Each and every one of us needs urgently therefore to take advantage of this season of fasting and prayer traditional to the forty days of Lent.
Now lest you should be beginning to conclude that what I have set before you is altogether too dispiriting, gloomy and negative – nevertheless the reality certainly as the Bible sees it of who and what we are – the downside as it were of our human nature. But then thanks be to God we are not so left to our worst selves. The journey which this Lent sets before us is not one of unrelieved gloom and darkness but rather of hope and of promise. For today in the words of the Orthodox theologian Alexander Schmemann is the day when we take those first steps into the “bright sadness” of Lent. We see – far away – the destination. It is the joy of Easter. It is the entrance into the glory of the kingdom. And it is this vision, a foretaste of Easter that makes Lent’s sadness bright and our Lenten effort a spiritual spring. The night may be dark and long but all along the way a mysterious and radiant dawn seems to shine on the horizon”.
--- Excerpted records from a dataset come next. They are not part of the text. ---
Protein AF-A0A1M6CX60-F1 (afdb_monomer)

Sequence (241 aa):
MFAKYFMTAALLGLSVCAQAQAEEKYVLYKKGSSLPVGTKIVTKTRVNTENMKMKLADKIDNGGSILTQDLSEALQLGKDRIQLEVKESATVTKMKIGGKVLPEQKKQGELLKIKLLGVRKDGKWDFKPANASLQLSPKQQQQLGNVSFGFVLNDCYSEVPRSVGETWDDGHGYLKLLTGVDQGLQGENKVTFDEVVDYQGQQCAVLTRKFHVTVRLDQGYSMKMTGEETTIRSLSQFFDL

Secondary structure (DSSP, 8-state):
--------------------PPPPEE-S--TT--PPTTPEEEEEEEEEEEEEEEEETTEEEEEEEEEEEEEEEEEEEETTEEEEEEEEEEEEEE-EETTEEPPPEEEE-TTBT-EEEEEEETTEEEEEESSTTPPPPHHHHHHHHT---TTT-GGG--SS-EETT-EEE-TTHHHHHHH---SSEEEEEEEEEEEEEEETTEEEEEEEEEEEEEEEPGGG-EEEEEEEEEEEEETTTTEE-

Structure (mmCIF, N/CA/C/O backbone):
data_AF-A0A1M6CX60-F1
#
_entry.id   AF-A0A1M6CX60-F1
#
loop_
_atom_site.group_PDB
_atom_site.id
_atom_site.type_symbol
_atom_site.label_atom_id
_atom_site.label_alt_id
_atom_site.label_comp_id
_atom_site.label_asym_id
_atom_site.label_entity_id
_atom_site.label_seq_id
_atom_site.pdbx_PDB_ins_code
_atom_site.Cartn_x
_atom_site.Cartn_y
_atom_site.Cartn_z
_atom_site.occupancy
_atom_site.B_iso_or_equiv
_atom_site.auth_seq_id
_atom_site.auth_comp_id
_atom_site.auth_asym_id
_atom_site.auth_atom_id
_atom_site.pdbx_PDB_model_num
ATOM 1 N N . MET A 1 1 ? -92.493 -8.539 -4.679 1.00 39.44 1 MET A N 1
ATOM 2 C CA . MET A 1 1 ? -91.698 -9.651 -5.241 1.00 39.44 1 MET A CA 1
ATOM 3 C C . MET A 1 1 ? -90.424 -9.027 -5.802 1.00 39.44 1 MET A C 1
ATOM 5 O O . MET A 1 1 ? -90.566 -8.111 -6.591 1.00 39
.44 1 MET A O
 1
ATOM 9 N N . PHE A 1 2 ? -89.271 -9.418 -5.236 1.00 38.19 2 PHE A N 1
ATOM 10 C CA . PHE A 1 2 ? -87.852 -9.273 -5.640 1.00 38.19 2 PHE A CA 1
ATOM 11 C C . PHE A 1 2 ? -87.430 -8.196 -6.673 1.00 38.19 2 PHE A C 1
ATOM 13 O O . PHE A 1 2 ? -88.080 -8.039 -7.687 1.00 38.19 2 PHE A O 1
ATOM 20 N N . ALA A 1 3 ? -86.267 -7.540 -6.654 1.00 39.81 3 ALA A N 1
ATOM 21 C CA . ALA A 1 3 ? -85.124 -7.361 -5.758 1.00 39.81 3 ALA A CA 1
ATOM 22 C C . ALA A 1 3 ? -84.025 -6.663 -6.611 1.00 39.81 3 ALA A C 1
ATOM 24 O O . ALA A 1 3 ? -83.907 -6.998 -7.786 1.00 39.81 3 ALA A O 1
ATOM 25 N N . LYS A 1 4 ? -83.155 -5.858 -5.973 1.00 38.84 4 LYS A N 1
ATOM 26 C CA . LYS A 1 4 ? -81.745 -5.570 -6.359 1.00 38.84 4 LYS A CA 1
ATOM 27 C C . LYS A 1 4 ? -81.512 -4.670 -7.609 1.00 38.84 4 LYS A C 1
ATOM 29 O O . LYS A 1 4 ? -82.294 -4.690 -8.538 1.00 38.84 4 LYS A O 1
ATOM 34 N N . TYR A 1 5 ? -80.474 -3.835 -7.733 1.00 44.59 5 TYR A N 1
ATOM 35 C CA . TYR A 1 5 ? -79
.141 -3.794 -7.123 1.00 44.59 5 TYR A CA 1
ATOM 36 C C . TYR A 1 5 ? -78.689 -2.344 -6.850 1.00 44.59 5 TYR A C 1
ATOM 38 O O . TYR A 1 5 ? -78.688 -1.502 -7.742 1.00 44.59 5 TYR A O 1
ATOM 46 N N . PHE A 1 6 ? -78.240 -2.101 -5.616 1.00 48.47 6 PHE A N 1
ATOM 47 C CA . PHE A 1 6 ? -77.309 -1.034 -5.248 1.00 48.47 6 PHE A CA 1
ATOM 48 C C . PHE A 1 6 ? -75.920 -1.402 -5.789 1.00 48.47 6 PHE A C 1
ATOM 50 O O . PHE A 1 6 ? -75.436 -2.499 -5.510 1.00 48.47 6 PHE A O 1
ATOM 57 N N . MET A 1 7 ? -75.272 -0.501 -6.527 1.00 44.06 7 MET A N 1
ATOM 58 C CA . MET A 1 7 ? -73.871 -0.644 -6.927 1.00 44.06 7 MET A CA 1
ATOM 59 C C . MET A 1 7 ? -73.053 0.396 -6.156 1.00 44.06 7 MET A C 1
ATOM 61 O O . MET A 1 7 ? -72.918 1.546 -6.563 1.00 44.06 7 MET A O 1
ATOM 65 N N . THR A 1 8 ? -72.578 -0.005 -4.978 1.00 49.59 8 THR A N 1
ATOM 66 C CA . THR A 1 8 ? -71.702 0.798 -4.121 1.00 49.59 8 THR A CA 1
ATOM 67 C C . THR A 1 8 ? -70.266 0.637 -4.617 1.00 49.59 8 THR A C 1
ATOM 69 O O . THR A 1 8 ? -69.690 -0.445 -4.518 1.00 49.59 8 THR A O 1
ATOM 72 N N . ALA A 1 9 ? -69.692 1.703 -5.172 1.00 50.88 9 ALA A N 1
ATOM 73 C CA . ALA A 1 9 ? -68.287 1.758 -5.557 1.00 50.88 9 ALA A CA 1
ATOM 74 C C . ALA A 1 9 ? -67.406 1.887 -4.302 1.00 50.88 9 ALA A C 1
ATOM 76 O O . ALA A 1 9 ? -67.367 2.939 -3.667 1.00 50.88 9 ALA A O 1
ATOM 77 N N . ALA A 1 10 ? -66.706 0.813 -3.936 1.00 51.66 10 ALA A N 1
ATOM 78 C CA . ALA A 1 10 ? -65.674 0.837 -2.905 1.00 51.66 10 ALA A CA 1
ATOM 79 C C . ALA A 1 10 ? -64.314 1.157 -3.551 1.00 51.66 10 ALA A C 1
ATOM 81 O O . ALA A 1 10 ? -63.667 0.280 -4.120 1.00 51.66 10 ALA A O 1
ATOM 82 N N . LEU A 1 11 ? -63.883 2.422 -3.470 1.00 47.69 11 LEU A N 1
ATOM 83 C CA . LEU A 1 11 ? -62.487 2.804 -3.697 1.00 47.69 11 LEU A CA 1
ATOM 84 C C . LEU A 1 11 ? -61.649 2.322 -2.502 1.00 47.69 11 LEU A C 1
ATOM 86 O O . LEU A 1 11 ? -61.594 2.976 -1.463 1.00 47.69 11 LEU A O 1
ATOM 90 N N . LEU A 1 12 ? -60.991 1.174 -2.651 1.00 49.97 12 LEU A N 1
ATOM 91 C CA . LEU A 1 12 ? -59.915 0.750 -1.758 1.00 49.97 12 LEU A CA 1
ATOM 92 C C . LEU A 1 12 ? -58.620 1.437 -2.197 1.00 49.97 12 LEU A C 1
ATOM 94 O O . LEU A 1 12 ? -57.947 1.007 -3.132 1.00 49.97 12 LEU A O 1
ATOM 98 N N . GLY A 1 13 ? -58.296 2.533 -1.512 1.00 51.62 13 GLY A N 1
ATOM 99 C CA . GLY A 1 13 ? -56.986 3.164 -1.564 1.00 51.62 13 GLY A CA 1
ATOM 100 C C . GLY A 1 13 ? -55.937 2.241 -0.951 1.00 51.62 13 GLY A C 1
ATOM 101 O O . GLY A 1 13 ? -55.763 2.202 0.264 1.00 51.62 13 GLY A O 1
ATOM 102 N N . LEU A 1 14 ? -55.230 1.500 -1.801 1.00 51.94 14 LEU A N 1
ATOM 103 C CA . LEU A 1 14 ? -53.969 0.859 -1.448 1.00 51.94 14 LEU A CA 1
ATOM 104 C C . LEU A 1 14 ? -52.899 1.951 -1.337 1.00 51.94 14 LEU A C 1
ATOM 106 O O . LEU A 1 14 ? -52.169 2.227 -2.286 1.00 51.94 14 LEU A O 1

“Rend your heart and not your garments”.
So then as we set out once again on the solemn season of Lent, because we are so easily and readily distracted, it is as well that we do have some rule, some framework, some guideline, something to which we are committed by way of a bias towards the deepening and renewing the life of the spirit within. And we have to face the fact that if we are truly to give the prayer and the fasting, the almsgiving, indeed our stewardship generally, as well as our participation in the sacramental life of the Church and the reflection on Holy Scripture, the clear priority which is needed for our soul’s health then some things will need to take second place for a change. Ask yourself what are the priorities for your life? Am I really seriously committed in the full light of God’s graciousness and goodness to me this and every day to make once again or perhaps for the first time some realistic space and time day by day, week by week, this Lent so that I may indeed grow in that holiness of life to which in Christ we are all called – to allow the light of Christ the more to penetrate and permeate the dark places within, indeed to surrender myself and my whole life so that it may be the more conformed to Him and His likeness.
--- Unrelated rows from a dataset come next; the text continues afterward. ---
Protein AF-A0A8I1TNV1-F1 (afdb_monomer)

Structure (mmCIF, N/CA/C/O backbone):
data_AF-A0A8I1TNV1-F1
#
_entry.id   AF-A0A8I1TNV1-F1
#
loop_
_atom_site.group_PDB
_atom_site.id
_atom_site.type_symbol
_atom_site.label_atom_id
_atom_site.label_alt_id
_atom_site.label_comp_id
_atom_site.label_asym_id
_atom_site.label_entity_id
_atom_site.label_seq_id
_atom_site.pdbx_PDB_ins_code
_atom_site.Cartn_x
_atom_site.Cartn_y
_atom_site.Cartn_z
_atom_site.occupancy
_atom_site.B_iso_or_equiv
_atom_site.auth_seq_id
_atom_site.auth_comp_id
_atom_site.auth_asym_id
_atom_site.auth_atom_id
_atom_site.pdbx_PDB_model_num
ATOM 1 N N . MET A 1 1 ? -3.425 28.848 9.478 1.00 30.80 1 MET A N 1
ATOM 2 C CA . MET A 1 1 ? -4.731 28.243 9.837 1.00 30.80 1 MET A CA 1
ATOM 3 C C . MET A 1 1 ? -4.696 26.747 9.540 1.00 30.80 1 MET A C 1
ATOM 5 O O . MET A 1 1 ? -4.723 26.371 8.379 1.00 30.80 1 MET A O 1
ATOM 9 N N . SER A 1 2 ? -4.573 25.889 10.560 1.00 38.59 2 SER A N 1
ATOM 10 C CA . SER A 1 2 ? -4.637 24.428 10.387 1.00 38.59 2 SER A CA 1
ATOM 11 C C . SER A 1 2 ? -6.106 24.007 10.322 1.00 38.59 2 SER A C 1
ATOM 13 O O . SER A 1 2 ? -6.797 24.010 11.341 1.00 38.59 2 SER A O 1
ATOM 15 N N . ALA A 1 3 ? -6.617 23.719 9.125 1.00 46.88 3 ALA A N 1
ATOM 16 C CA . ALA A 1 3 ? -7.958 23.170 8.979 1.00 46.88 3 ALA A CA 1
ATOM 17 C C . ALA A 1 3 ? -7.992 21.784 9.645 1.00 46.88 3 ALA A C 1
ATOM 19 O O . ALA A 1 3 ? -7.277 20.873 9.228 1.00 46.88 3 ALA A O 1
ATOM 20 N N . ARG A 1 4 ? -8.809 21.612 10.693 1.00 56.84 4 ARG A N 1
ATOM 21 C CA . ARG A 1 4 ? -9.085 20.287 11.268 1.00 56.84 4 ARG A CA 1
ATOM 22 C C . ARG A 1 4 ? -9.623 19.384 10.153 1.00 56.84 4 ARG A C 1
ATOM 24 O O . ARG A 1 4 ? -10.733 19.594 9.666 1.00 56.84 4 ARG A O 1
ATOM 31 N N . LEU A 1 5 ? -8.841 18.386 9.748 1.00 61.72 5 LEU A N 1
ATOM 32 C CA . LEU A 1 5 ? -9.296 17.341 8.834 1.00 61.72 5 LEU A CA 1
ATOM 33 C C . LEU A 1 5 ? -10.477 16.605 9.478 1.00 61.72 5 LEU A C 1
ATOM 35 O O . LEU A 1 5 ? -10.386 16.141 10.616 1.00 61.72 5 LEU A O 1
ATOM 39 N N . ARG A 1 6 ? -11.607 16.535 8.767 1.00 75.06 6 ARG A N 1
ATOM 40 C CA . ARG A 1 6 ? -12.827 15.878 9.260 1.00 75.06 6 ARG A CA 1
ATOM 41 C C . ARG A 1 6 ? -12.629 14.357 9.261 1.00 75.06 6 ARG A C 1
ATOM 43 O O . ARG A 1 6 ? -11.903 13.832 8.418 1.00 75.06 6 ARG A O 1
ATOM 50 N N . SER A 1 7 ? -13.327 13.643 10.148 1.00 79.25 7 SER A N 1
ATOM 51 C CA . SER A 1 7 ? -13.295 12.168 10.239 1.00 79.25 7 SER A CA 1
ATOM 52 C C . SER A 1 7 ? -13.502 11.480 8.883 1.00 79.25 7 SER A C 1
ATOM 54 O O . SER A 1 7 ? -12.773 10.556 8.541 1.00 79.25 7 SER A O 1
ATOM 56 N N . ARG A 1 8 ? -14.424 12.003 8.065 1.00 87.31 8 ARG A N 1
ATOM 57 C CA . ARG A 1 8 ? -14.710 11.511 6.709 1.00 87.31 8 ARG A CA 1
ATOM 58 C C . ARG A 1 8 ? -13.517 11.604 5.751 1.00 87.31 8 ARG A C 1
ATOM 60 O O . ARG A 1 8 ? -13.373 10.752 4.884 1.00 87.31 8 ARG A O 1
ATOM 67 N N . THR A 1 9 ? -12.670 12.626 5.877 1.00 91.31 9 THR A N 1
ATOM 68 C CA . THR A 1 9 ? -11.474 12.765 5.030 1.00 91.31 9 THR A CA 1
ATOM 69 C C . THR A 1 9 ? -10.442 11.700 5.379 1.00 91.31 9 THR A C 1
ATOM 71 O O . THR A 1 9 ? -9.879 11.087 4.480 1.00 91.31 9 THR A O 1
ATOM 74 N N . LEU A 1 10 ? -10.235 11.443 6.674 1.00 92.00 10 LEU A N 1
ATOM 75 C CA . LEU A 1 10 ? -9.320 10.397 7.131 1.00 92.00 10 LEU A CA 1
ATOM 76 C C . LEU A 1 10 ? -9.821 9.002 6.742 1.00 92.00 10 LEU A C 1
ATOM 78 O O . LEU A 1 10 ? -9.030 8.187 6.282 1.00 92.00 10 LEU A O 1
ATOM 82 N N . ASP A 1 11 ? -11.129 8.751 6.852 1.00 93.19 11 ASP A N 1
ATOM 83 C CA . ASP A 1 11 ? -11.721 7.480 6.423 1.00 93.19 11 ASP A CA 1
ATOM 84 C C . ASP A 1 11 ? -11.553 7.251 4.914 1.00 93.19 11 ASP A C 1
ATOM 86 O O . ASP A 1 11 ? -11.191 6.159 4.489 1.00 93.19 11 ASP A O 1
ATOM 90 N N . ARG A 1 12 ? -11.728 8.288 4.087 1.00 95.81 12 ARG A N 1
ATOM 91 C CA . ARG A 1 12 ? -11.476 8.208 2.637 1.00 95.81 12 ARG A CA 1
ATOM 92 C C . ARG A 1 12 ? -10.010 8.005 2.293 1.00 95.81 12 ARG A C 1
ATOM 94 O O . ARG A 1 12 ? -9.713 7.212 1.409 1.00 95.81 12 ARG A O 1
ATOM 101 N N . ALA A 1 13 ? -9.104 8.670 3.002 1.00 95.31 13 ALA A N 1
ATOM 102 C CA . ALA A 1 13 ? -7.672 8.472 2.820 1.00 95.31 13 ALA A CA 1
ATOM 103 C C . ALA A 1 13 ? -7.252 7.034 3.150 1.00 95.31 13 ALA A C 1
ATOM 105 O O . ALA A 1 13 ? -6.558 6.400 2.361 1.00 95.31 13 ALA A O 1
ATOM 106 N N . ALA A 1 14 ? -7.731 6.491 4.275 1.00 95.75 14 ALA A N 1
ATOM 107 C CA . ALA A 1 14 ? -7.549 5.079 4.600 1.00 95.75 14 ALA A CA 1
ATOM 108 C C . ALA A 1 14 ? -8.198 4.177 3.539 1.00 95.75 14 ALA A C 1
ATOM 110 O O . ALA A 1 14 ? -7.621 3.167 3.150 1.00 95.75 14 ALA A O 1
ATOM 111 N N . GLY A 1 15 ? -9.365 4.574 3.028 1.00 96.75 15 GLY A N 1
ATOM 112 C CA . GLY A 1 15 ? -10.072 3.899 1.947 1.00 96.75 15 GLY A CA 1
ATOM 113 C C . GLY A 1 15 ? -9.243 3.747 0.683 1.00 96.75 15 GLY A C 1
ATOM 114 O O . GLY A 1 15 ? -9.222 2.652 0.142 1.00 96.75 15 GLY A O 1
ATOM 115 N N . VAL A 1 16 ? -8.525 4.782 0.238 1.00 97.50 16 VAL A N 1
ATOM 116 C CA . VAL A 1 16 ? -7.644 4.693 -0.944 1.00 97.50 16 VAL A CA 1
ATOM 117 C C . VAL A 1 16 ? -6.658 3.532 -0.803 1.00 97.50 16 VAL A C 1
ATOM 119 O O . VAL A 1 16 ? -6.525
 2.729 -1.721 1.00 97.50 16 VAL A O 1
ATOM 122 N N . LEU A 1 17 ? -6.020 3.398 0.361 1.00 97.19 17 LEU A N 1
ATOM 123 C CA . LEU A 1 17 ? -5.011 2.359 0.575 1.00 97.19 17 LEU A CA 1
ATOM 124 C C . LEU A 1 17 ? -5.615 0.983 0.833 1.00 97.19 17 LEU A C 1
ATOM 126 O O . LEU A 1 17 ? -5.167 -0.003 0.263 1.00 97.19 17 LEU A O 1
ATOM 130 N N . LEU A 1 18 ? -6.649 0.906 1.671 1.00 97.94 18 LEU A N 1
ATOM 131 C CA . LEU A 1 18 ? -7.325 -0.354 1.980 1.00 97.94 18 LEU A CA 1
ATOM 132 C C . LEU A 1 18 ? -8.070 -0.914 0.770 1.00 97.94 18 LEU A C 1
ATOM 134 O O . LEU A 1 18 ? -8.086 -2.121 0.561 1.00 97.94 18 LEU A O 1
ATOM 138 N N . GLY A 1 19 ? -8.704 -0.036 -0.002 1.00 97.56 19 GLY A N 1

And, of course, we shall fail; but the real failure will be if allowing my failure today I am thereby totally disabled from picking things up from tomorrow. For the enduring good news of the Gospel is that we have not been left to our worst selves; rather that God in Christ is ever and always with us and alongside us no matter how far we may find we have strayed from him; and that ever and always he is at work rooting for us so all that – which is you and me right now just as I am – may slowly but surely in the crucible of His love – that self-giving, self-emptying love ever set before us in these Holy and Sacred mysteries – this dust of the earth which is each one of us before God – maybe transformed and forged into the gold of His glory. It is the paradox which the English poet T S Eliot sets before us in the Four Quartets – Little Gidding – “What we call the beginning is often the end. And to make an end is to make a beginning. The end is where we start from”.
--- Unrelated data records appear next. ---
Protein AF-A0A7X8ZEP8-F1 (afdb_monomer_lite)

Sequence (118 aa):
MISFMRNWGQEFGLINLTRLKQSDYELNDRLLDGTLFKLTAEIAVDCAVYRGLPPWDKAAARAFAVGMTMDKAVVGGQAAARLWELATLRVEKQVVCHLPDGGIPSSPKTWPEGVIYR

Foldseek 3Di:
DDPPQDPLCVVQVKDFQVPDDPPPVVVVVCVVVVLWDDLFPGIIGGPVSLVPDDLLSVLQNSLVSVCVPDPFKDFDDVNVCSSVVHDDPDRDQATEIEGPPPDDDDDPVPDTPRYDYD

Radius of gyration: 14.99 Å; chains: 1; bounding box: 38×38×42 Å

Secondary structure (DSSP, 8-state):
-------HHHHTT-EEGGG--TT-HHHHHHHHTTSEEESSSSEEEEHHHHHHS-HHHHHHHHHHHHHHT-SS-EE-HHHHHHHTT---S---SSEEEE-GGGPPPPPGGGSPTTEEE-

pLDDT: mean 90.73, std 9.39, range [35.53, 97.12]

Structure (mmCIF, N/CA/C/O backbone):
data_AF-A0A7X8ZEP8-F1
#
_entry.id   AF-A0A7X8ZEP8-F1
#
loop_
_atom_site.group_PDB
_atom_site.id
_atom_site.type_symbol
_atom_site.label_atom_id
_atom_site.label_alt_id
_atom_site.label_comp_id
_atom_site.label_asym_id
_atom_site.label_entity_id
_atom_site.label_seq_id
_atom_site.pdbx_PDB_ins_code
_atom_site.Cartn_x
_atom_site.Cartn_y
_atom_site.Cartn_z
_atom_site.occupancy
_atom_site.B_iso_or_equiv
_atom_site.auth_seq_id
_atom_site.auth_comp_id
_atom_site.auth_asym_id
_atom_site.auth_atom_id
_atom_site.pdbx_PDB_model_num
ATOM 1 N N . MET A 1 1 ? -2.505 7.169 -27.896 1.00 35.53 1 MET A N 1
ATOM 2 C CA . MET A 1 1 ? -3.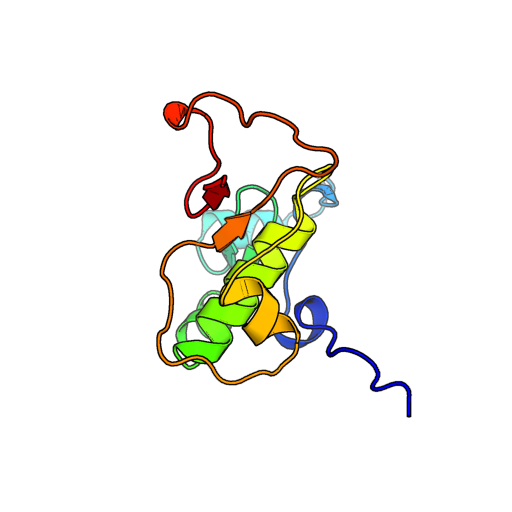050 5.888 -27.406 1.00 35.53 1 MET A CA 1
ATOM 3 C C . MET A 1 1 ? -3.122 6.016 -25.895 1.00 35.53 1 MET A C 1
ATOM 5 O O . MET A 1 1 ? -2.078 6.049 -25.262 1.00 35.53 1 MET A O 1
ATOM 9 N N . ILE A 1 2 ? -4.303 6.283 -25.337 1.00 41.78 2 ILE A N 1
ATOM 10 C CA . ILE A 1 2 ? -4.451 6.450 -23.885 1.00 41.78 2 ILE A CA 1
ATOM 11 C C . ILE A 1 2 ? -4.484 5.033 -23.316 1.00 41.78 2 ILE A C 1
ATOM 13 O O . ILE A 1 2 ? -5.488 4.342 -23.460 1.00 41.78 2 ILE A O 1
ATOM 17 N N . SER A 1 3 ? -3.355 4.568 -22.779 1.00 49.97 3 SER A N 1
ATOM 18 C CA . SER A 1 3 ? -3.333 3.331 -21.999 1.00 49.97 3 SER A CA 1
ATOM 19 C C . SER A 1 3 ? -4.209 3.562 -20.771 1.00 49.97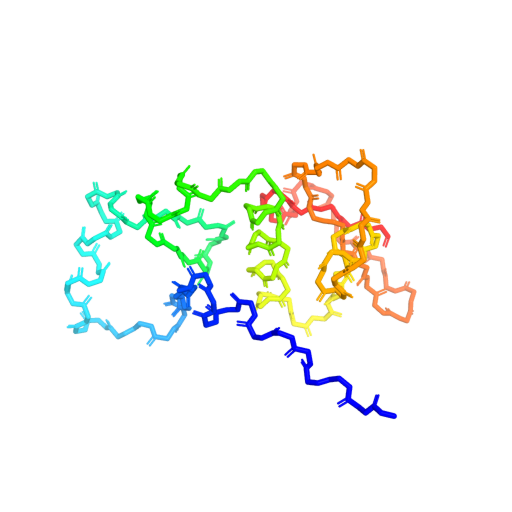 3 SER A C 1
ATOM 21 O O . SER A 1 3 ? -3.979 4.521 -20.030 1.00 49.97 3 SER A O 1
ATOM 23 N N . PHE A 1 4 ? -5.244 2.746 -20.578 1.00 58.34 4 PHE A N 1
ATOM 24 C CA . PHE A 1 4 ? -5.968 2.733 -19.313 1.00 58.34 4 PHE A CA 1
ATOM 25 C C . PHE A 1 4 ? -4.976 2.267 -18.247 1.00 58.34 4 PHE A C 1
ATOM 27 O O . PHE A 1 4 ? -4.597 1.099 -18.243 1.00 58.34 4 PHE A O 1
ATOM 34 N N . MET A 1 5 ? -4.522 3.187 -17.388 1.00 68.38 5 MET A N 1
ATOM 35 C CA . MET A 1 5 ? -3.689 2.835 -16.238 1.00 68.38 5 MET A CA 1
ATOM 36 C C . MET A 1 5 ? -4.352 1.691 -15.476 1.00 68.38 5 MET A C 1
ATOM 38 O O . MET A 1 5 ? -5.551 1.739 -15.181 1.00 68.38 5 MET A O 1
ATOM 42 N N . ARG A 1 6 ? -3.561 0.669 -15.158 1.00 80.75 6 ARG A N 1
ATOM 43 C CA . ARG A 1 6 ? -4.012 -0.484 -14.389 1.00 80.75 6 ARG A CA 1
ATOM 44 C C . ARG A 1 6 ? -4.626 -0.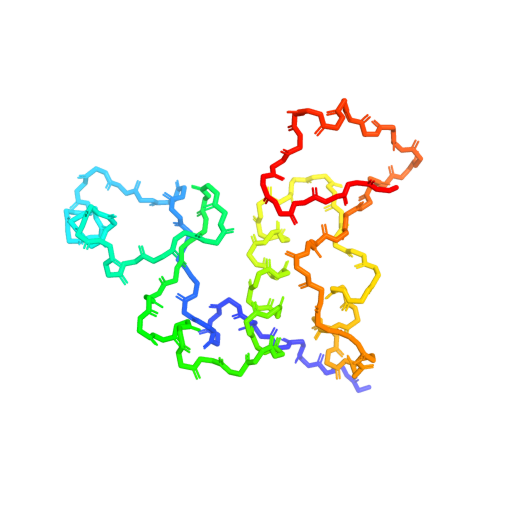027 -13.065 1.00 80.75 6 ARG A C 1
ATOM 46 O O . ARG A 1 6 ? -4.031 0.764 -12.330 1.00 80.75 6 ARG A O 1
ATOM 53 N N . ASN A 1 7 ? -5.821 -0.522 -12.742 1.00 87.00 7 ASN A N 1
ATOM 54 C CA . ASN A 1 7 ? -6.409 -0.289 -11.426 1.00 87.00 7 ASN A CA 1
ATOM 55 C C . ASN A 1 7 ? -5.788 -1.264 -10.421 1.00 87.00 7 ASN A C 1
ATOM 57 O O . ASN A 1 7 ? -6.363 -2.303 -10.098 1.00 87.00 7 ASN A O 1
ATOM 61 N N . TRP A 1 8 ? -4.599 -0.911 -9.937 1.00 90.38 8 TRP A N 1
ATOM 62 C CA . TRP A 1 8 ? -3.840 -1.693 -8.961 1.00 90.38 8 TRP A CA 1
ATOM 63 C C . TRP A 1 8 ? -4.645 -2.008 -7.691 1.00 90.38 8 TRP A C 1
ATOM 65 O O . TRP A 1 8 ? -4.478 -3.071 -7.101 1.00 90.38 8 TRP A O 1
ATOM 75 N N . GLY A 1 9 ? -5.545 -1.109 -7.280 1.00 91.06 9 GLY A N 1
ATOM 76 C CA . GLY A 1 9 ? -6.418 -1.324 -6.128 1.00 91.06 9 GLY A CA 1
ATOM 77 C C . GLY A 1 9 ? -7.350 -2.516 -6.320 1.00 91.06 9 GLY A C 1
ATOM 78 O O . GLY A 1 9 ? -7.423 -3.386 -5.458 1.00 91.06 9 GLY A O 1
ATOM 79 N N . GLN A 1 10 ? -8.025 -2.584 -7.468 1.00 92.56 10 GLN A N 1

So as we hear those words – “remember that you are dust and to dust you shall return” – rejoice in the context of this Great Thanksgiving, this Eucharist, that Christ through His Church is calling you, contemplating your ending, to a new beginning, to a fresh start, for today is the first day of the rest of your life – that life which already is hid with Christ in God – for ever and for all eternity. To the same God then be all praise and thanksgiving now and to the end of the ages. Amen.